From the entries below, reproduce exactly the line containing "ATOM 102 C C . ARG", the line containing "ATOM 113 C C", and every line in between, with nothing added.

[Records for the exercise]
--

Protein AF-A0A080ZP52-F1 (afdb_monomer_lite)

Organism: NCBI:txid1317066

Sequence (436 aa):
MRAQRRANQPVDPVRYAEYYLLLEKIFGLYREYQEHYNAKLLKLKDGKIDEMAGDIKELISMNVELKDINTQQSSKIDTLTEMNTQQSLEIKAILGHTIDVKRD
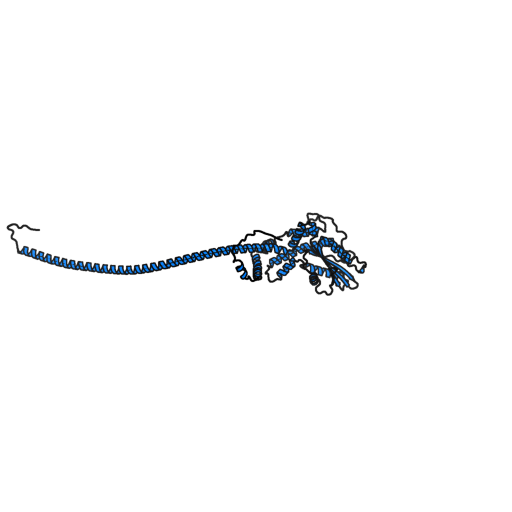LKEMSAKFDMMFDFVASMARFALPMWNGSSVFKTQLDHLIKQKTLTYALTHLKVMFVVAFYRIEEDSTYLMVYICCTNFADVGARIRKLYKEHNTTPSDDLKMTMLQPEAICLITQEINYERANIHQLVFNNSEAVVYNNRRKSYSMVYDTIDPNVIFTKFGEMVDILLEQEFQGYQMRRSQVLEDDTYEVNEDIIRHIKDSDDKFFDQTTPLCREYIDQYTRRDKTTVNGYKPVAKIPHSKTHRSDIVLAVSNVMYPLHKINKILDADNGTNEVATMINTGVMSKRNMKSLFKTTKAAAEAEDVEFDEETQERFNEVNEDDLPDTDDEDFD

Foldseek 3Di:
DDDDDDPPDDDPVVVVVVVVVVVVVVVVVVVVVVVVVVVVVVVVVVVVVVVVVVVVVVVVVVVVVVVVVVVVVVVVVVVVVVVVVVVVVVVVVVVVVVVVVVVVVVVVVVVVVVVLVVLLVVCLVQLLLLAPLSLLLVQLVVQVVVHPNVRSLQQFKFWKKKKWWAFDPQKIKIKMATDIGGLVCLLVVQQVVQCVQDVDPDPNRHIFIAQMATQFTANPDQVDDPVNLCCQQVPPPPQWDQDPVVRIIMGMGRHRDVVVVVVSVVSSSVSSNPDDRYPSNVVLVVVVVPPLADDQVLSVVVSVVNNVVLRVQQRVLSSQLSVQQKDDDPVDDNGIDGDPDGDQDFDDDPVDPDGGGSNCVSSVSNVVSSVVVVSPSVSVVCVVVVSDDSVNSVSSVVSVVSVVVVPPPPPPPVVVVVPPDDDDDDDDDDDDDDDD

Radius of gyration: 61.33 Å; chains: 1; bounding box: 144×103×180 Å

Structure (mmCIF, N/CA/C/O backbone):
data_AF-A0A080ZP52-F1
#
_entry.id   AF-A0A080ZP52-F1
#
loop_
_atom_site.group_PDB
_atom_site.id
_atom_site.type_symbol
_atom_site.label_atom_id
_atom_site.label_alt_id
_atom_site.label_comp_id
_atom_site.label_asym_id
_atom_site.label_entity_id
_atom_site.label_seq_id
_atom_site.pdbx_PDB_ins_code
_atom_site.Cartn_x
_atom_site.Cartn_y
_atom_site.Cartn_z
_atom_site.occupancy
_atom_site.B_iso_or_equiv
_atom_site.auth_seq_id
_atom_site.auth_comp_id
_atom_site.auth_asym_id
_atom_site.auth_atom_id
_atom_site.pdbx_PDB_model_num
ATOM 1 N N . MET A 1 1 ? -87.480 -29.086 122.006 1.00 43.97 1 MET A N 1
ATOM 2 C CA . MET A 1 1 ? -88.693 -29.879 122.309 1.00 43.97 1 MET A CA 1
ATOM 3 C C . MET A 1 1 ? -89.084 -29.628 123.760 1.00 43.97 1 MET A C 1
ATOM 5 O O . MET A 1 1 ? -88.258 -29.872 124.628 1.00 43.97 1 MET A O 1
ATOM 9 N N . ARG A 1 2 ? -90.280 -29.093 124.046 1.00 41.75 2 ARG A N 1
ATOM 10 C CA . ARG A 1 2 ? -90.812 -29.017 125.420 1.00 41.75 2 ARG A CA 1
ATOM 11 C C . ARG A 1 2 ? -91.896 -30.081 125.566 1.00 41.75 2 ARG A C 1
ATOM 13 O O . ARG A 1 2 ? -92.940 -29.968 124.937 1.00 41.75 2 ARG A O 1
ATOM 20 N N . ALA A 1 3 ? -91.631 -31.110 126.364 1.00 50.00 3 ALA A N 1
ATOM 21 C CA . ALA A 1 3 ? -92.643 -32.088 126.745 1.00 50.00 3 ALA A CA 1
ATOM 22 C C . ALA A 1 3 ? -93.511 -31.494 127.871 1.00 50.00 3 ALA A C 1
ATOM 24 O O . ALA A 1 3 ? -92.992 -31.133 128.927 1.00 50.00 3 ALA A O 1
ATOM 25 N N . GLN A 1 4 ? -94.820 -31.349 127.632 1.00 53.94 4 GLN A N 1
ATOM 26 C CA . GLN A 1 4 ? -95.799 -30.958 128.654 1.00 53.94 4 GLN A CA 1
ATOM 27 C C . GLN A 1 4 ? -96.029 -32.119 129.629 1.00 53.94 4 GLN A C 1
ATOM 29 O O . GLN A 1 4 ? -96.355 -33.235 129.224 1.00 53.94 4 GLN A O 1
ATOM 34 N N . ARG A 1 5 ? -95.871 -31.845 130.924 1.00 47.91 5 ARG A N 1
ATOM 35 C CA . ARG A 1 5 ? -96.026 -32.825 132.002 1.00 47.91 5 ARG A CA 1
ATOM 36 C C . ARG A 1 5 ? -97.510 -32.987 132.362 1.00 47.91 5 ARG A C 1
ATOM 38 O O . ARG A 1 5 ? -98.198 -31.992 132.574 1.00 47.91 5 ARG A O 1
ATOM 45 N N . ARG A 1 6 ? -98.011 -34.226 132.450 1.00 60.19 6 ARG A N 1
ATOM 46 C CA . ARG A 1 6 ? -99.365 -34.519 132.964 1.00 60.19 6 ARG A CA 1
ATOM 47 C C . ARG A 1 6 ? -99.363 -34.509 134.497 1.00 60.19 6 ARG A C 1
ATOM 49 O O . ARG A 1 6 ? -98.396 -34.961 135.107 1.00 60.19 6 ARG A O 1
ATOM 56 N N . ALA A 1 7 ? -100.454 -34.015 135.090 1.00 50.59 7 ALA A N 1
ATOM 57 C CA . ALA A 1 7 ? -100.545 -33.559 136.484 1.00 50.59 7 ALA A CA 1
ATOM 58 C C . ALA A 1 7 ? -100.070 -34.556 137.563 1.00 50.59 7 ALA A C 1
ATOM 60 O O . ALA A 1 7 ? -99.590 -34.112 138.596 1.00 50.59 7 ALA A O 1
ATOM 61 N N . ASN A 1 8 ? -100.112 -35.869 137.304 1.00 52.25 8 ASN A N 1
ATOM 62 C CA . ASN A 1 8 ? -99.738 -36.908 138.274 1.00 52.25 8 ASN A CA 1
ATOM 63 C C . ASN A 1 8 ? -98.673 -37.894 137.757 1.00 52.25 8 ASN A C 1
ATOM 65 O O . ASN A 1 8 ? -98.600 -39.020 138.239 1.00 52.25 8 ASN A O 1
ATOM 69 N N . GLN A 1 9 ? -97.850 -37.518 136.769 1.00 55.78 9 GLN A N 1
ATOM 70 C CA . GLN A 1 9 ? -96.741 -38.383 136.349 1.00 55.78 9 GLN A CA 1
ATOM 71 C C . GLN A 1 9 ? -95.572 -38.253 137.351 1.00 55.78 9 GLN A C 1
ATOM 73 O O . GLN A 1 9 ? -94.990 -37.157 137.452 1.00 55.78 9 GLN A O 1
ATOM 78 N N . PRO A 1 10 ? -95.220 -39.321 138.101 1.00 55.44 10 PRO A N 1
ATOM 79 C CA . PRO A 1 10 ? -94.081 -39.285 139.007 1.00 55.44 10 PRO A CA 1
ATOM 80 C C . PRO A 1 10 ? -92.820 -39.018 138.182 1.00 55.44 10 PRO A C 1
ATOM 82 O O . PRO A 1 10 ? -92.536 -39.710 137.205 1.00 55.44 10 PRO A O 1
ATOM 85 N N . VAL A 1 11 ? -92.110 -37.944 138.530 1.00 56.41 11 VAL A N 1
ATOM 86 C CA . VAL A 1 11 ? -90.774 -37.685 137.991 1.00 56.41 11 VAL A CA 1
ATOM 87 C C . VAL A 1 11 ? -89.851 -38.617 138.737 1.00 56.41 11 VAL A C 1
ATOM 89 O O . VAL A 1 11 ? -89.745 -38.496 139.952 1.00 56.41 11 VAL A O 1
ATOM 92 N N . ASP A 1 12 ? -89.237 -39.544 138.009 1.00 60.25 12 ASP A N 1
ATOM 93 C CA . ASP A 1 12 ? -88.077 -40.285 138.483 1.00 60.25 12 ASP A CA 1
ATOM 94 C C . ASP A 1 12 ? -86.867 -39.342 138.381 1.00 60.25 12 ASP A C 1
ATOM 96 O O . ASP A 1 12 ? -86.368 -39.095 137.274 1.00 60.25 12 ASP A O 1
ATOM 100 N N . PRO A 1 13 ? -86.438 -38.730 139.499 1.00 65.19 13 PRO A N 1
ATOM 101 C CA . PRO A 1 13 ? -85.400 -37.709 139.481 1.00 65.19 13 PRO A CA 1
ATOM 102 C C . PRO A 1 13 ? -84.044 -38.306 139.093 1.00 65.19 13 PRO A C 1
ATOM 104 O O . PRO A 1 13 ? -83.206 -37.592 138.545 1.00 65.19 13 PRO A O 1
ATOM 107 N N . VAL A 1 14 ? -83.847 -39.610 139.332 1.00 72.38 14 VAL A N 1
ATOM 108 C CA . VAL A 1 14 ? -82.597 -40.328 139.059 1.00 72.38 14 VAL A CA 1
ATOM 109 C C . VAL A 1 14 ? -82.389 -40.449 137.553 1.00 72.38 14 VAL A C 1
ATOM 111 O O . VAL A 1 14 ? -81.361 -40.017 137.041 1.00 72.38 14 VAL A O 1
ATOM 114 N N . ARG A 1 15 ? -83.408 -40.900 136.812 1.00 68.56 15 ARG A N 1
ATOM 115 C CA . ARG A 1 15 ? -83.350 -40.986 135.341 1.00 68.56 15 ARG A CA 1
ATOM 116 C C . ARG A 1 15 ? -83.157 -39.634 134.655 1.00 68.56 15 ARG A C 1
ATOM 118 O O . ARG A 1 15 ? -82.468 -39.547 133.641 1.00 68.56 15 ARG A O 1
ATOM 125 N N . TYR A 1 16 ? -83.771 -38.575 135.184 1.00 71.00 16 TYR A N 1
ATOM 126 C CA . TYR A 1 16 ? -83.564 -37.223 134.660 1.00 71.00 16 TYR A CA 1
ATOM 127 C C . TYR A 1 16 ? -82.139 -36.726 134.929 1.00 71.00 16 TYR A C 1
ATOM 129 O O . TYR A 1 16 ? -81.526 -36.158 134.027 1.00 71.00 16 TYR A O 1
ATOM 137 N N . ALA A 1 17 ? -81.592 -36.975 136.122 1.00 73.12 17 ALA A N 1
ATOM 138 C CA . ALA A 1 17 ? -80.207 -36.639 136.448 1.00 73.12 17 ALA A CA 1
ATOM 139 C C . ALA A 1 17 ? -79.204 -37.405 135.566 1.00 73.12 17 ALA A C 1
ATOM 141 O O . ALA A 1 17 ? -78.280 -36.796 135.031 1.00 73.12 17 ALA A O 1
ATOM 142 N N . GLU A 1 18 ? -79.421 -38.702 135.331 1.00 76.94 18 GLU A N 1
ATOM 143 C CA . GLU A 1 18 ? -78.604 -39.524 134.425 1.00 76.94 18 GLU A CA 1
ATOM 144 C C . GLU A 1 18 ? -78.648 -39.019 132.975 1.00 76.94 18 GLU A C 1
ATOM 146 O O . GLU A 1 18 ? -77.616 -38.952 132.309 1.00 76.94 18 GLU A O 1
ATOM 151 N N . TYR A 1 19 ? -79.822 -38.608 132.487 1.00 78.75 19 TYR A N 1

--

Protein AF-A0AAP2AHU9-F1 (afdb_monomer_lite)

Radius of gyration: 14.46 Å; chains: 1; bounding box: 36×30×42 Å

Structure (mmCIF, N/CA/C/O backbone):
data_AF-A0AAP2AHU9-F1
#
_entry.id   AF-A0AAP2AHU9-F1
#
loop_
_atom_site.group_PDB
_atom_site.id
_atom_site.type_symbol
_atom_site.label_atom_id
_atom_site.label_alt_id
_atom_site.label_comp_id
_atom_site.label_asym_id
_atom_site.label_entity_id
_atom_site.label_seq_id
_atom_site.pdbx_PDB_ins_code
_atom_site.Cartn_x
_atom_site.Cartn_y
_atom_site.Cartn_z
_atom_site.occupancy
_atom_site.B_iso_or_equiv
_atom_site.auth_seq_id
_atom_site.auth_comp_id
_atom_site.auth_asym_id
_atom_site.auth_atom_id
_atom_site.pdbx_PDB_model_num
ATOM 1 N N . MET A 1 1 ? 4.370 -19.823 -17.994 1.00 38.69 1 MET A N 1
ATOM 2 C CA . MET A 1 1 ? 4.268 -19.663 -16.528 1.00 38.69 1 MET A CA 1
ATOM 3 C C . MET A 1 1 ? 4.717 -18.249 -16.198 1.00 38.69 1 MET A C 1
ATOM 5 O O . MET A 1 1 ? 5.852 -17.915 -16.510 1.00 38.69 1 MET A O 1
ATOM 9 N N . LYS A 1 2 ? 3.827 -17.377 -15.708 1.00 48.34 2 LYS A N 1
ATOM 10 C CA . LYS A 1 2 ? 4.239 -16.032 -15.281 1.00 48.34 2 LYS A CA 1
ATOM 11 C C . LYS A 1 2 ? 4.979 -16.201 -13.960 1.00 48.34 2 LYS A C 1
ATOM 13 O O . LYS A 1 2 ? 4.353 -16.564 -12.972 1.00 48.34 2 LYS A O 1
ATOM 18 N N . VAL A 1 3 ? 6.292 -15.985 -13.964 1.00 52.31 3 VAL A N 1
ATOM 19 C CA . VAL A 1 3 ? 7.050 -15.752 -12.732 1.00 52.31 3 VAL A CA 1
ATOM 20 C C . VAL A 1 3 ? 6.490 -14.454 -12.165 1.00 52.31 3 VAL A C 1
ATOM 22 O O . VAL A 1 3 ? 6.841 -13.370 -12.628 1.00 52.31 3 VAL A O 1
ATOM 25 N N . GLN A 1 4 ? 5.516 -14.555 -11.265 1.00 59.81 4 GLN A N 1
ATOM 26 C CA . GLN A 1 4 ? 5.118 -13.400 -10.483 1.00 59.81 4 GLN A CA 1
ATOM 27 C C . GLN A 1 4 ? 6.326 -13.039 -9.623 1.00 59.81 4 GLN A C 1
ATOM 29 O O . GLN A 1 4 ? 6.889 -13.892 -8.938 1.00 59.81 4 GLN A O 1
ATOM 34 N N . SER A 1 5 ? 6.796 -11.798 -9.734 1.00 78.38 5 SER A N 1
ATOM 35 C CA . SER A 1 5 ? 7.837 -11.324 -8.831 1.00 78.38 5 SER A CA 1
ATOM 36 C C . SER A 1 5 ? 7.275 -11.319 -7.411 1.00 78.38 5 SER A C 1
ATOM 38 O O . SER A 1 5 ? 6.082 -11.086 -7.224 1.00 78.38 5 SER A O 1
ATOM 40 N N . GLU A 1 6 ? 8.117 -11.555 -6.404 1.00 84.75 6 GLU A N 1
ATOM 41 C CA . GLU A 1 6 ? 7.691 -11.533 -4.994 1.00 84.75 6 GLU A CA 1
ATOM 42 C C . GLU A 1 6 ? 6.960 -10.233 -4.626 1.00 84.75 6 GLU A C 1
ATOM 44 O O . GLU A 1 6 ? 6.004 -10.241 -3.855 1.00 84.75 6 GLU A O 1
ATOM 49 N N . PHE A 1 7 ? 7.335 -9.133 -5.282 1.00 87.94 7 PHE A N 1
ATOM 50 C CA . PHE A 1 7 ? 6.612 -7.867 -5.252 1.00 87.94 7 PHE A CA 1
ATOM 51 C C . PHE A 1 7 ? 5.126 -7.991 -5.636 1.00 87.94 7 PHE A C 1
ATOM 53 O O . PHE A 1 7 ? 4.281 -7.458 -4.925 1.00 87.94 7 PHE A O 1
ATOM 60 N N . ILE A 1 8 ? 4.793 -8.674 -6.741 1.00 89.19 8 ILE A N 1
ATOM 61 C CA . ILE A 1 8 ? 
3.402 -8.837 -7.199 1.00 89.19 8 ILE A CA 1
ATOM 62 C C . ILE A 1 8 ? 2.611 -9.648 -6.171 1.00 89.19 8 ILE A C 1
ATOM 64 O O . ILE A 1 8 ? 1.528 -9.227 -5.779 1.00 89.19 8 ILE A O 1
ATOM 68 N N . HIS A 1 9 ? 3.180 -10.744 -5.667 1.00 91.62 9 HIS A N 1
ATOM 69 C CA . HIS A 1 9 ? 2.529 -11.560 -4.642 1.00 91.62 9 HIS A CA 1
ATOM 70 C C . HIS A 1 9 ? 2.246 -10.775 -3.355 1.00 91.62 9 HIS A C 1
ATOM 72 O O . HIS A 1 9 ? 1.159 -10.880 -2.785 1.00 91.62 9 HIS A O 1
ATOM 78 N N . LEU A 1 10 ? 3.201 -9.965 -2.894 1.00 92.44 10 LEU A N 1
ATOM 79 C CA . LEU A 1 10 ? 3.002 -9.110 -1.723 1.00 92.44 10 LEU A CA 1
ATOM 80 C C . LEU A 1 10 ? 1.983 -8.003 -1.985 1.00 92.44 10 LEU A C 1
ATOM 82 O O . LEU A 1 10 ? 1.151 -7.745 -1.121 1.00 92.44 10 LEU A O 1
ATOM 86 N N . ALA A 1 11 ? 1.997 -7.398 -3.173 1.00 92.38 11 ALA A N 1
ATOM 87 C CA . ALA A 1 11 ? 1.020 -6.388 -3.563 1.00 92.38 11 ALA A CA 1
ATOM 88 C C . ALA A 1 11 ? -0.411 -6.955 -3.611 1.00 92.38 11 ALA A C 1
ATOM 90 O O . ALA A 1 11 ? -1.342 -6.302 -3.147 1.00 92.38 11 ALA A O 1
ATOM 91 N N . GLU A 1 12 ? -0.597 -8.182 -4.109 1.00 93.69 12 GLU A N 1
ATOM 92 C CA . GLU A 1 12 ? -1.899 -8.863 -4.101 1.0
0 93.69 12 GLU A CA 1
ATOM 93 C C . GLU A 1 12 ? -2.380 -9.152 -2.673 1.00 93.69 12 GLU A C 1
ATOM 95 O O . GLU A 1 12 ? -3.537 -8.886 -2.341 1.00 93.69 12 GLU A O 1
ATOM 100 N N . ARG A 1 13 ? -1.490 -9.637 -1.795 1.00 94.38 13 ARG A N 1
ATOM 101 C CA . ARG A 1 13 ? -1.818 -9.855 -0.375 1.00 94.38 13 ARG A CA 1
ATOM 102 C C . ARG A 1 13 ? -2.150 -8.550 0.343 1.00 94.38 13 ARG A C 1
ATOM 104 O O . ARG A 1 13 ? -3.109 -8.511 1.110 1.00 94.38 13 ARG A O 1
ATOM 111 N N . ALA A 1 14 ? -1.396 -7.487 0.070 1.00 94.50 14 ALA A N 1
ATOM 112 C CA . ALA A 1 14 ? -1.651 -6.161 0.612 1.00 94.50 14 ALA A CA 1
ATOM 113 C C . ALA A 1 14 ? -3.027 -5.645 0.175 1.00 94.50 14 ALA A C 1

--

[Final answer]
ATOM 102 C C . ARG A 1 13 ? -2.150 -8.550 0.343 1.00 94.38 13 ARG A C 1
ATOM 104 O O . ARG A 1 13 ? -3.109 -8.511 1.110 1.00 94.38 13 ARG A O 1
ATOM 111 N N . ALA A 1 14 ? -1.396 -7.487 0.070 1.00 94.50 14 ALA A N 1
ATOM 112 C CA . ALA A 1 14 ? -1.651 -6.161 0.612 1.00 94.50 14 ALA A CA 1
ATOM 113 C C . ALA A 1 14 ? -3.027 -5.645 0.175 1.00 94.50 14 ALA A C 1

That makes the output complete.